If we would care to pursue the comparison, and contrast this modern product with that of the medieval period, it would perhaps become clear the differences lie, not only in the realm of aesthetics and the utilization of the superb technological possibilities of the modern world in relation to mass production, but that also the message has changed. Where the medieval European lived in a world that was dominated by the theme of spiritual salvation through moral action, we have moved to a world in which the message of physical survival tends to predominate. In the final resort, fear as such provides one important continuity in the production of State Art. If medieval citizens feared for their immortal souls, and modern counterparts fear for their physical survival, the process of the creation and structuring of fear as such through the medium of State Art obtains new interest. Fears may be great or small, real or trivial, extending from crayfish to atomic annihilation, but the attempt to organize such on a public basis appears ubiquitous. Indeed, the public organization of private anguish lies somewhere near the centre of the arts of the state itself.
There seems little doubt that an exhibition of this nature may arouse many side interests which may range from the bureaucratic to the sociological, from the historical to the political, from aesthetics to techniques: but all this will have missed the central theme which we have attempted to illustrate with this exhibition. It is the process of the creation of pictures itself that deserves emphasis, and perhaps is usefully conceived as a process moving through three related stages, each of which is included in this exhibition. First, there is that of public chatter, particularly in the press, concerning a vast variety of issues and objects which could or should be the subject of public fears and attentions. Second, there exist or emerge interest organizations of various kinds, with their own flora of literature and pictures, having their aim in changes of state policy. Third, there are the picture produced by the institutions of the state itself which provide the real substance of State Art. Thus, as Wittgenstein expressed the matter so well, we talk, utter words, and only later get a picture of their life.

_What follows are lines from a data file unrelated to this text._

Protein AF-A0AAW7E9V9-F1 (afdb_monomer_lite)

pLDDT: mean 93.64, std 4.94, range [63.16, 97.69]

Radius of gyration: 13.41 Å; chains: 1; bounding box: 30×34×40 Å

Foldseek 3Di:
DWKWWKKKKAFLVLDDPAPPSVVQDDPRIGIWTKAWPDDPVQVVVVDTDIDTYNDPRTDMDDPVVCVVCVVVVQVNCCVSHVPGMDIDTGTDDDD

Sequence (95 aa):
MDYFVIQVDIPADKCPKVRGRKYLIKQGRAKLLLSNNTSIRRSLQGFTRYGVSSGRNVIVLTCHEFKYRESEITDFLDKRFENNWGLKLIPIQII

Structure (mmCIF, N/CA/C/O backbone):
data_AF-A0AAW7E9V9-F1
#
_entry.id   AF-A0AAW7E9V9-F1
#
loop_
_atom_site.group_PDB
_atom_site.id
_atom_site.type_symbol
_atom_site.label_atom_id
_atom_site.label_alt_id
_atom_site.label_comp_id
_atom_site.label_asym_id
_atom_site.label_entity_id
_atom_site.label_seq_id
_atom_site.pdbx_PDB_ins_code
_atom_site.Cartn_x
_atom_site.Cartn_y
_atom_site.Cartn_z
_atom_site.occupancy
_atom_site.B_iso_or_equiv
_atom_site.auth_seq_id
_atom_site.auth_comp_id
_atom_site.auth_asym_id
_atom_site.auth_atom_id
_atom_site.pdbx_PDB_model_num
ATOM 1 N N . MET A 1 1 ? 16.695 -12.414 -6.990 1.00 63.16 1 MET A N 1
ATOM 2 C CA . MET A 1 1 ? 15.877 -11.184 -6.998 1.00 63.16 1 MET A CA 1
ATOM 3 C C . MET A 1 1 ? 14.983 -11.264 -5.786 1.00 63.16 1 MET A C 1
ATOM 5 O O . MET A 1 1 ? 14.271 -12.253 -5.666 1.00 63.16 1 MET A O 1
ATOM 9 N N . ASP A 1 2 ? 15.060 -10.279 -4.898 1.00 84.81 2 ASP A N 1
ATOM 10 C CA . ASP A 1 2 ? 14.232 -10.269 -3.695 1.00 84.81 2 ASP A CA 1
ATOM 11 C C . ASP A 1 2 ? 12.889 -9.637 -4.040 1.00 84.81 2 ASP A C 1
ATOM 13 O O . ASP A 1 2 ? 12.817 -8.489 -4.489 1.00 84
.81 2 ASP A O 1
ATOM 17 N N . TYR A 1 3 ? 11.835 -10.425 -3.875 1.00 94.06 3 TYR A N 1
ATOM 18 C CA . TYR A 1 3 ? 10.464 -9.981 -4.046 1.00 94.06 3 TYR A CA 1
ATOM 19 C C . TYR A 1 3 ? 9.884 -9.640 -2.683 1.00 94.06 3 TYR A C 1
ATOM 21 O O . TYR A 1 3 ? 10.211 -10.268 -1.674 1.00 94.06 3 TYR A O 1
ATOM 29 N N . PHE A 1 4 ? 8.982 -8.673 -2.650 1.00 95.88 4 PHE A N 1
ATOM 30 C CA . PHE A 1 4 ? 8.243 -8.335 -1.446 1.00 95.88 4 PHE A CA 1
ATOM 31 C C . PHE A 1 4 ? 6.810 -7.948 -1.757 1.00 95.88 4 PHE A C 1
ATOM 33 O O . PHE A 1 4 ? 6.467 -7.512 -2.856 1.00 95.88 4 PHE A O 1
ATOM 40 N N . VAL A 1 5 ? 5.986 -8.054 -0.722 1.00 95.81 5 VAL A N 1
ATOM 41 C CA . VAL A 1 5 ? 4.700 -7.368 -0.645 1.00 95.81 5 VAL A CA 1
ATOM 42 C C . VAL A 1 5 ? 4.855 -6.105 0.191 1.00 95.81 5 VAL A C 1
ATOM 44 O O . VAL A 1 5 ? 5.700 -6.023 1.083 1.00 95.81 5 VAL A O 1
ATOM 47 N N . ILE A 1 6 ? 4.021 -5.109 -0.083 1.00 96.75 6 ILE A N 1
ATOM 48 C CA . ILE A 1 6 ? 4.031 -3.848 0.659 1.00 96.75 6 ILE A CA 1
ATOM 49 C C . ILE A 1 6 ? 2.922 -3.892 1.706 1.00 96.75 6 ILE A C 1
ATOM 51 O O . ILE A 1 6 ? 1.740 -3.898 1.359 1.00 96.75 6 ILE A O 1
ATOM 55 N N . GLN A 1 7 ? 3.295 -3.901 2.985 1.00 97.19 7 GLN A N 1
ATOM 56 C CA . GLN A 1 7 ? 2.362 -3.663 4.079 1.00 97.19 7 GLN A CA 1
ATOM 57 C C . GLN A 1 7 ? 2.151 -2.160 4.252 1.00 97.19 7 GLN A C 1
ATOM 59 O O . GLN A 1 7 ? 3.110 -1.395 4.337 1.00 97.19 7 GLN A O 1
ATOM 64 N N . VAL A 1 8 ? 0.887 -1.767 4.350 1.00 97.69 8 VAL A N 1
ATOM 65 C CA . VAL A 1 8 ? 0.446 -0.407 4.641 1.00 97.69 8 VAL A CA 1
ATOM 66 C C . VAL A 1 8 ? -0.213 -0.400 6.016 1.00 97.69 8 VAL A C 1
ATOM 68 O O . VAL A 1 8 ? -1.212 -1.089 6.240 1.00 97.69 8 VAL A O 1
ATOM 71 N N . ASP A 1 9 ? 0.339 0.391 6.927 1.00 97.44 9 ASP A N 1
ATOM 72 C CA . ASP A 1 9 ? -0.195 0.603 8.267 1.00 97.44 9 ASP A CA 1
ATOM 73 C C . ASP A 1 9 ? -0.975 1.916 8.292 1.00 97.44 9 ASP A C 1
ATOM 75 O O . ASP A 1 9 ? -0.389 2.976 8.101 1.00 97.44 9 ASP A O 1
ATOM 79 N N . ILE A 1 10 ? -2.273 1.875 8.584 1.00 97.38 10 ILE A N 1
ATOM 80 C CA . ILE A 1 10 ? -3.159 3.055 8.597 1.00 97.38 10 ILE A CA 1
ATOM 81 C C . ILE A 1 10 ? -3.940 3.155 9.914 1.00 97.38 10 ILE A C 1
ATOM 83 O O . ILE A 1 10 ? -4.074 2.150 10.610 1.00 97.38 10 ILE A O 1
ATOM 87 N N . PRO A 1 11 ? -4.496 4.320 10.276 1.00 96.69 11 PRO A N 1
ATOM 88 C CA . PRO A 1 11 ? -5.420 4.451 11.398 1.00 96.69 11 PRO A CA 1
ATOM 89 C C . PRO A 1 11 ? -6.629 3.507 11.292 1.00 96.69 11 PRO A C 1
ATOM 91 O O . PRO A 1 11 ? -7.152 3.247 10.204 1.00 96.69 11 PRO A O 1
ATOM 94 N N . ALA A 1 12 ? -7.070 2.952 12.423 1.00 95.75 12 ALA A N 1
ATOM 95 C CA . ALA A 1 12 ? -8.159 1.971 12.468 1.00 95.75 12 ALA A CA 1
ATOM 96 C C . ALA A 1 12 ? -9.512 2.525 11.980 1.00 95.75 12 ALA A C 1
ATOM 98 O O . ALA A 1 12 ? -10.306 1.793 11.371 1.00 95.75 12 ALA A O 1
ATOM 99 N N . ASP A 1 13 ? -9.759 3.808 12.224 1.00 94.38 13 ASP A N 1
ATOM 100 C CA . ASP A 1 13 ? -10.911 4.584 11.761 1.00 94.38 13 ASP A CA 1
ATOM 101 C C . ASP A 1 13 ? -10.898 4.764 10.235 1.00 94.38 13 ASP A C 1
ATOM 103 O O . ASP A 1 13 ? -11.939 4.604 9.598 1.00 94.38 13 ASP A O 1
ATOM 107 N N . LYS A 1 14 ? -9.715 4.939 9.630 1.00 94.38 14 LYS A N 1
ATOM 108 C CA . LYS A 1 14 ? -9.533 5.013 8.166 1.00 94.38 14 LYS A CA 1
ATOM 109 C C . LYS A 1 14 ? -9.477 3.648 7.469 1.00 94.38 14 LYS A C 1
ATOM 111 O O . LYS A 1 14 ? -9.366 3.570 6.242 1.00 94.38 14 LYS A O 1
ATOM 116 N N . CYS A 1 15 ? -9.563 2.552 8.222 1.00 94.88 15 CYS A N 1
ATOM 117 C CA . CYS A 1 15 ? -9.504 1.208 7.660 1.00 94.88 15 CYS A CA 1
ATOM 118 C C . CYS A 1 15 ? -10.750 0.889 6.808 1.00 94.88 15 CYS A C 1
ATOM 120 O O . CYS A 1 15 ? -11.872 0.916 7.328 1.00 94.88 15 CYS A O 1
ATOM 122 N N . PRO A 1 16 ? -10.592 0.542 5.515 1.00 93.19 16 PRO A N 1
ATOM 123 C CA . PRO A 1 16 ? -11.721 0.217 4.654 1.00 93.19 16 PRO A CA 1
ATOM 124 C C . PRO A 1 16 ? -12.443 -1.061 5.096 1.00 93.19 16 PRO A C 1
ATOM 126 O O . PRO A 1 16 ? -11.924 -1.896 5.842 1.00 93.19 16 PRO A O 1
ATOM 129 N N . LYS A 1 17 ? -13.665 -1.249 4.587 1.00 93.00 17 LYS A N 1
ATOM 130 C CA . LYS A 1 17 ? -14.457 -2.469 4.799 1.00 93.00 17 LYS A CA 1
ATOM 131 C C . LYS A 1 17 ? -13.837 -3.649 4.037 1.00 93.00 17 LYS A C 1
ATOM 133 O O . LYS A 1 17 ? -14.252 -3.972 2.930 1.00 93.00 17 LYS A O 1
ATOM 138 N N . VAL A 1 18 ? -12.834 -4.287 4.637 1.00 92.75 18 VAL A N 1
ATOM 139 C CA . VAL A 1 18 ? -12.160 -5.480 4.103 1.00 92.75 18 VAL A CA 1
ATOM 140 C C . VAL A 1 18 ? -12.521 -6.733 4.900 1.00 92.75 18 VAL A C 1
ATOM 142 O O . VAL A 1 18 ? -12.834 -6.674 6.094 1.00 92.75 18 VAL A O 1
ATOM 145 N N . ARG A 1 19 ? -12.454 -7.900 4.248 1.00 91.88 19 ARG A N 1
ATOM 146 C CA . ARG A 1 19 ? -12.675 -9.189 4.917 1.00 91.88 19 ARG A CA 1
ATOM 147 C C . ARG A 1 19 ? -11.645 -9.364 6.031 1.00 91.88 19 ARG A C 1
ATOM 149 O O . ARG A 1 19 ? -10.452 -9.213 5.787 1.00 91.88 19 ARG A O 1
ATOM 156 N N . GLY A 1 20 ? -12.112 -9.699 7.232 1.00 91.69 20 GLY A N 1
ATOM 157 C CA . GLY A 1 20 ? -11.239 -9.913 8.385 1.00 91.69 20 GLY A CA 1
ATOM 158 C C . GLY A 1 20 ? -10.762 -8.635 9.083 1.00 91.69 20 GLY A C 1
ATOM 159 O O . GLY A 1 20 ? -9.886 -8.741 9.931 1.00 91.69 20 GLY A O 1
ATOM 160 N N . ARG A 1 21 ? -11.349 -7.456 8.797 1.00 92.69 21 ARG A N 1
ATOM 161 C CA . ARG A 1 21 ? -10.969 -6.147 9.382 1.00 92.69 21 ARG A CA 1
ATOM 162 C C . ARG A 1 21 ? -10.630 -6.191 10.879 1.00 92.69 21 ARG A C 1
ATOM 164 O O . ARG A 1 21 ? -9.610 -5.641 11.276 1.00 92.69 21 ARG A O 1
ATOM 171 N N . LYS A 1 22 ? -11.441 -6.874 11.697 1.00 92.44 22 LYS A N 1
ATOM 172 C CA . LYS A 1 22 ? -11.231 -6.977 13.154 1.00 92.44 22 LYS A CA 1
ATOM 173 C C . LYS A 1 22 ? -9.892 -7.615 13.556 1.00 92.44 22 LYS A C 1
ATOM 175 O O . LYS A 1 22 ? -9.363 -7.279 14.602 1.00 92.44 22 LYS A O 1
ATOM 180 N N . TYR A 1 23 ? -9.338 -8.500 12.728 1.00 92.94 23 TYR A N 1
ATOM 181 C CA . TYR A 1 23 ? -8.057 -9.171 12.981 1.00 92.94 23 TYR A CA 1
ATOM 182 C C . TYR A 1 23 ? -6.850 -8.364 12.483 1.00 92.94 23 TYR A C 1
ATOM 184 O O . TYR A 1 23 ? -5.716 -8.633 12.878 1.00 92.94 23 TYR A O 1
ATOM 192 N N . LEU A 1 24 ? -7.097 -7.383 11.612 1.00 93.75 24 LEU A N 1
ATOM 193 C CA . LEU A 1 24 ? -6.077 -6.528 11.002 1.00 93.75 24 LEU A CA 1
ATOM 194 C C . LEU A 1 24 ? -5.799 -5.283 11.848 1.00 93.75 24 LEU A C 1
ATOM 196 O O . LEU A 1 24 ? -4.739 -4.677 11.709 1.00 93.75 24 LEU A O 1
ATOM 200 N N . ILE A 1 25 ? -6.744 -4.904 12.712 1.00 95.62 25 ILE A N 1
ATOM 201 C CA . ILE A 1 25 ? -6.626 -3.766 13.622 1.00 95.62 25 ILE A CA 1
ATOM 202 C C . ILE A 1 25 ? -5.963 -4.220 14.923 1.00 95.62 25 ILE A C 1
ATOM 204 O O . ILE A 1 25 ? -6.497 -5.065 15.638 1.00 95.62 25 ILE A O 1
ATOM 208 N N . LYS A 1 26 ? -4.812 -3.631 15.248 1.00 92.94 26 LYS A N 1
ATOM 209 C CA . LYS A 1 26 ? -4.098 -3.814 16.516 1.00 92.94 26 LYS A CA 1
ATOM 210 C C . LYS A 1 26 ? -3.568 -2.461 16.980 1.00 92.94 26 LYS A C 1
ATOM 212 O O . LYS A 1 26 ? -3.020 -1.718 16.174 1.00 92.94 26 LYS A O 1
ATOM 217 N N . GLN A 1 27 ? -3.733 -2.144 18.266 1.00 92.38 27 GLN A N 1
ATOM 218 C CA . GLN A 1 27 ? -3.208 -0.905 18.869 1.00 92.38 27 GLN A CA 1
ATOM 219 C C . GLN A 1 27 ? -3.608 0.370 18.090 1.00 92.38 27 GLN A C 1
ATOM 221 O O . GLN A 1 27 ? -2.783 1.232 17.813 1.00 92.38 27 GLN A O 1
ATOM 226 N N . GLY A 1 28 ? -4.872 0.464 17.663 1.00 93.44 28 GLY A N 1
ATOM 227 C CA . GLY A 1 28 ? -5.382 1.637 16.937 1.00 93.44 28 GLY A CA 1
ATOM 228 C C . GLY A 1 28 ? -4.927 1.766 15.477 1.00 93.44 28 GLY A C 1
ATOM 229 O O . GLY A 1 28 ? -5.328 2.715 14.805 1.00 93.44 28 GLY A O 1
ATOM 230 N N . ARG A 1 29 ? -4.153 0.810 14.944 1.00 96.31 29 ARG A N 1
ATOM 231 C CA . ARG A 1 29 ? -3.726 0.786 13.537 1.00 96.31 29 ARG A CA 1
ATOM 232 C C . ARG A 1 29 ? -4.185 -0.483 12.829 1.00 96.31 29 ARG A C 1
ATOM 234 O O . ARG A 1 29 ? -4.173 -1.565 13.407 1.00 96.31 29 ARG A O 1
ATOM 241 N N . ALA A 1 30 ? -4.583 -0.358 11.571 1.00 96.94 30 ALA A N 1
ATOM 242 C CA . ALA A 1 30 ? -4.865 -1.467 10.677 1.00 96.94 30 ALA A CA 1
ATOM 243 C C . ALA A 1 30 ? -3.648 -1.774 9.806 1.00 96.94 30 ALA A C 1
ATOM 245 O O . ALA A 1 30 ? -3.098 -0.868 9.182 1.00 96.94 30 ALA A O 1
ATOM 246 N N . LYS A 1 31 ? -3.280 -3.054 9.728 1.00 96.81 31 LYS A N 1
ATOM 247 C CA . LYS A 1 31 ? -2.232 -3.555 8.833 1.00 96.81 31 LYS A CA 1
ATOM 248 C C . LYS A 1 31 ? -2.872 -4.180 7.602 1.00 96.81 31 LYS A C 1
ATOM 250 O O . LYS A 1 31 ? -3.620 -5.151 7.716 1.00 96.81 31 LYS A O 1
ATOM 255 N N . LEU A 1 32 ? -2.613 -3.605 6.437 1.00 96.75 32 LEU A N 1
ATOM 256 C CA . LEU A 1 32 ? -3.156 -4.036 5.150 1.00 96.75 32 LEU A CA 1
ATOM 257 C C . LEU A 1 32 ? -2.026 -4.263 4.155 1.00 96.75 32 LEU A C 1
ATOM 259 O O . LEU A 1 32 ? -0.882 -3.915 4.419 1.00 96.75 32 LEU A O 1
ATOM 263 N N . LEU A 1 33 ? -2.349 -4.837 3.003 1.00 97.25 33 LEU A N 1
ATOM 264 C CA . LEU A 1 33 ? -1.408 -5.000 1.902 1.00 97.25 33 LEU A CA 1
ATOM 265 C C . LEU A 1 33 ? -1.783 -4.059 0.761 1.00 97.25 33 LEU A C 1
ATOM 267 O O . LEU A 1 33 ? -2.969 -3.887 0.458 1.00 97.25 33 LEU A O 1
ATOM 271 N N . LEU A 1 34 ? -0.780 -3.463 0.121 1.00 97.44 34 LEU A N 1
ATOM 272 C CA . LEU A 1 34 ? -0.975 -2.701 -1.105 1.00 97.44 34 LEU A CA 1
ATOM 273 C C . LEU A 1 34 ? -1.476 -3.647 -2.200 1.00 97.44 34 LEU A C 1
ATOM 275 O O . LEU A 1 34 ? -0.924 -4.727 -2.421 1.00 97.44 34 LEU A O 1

Perhaps one final comment may be useful. In the modern democracies, the very process of the creation of State Art provides it with a certain ex post facto quality: that of preaching to the converted. It serves as an expression of public concerns and intentions, organizing and stabilizing such, rather than being the medium through which such are created. This is the essential difference to that of the totalitarian variety.
D.E. Weston
Lund, 1979
D.E. Weston was born in England, but has resided in Sweden for several years. He holds academic degrees in the philosophy of science and in the social sciences and has been a university lecturer at Lund since 1966. Language and philosophy have occupied his academic interests, though he has some formal training in the visual arts. For the Galerie S:t Petri exhibition “Swedish State Art”, he has written the essay above, which provides the theoretical framework for the exhibition and forms part of a continuing study of the relationships between communication, art, and the state. Other publications and professional connections are available upon request.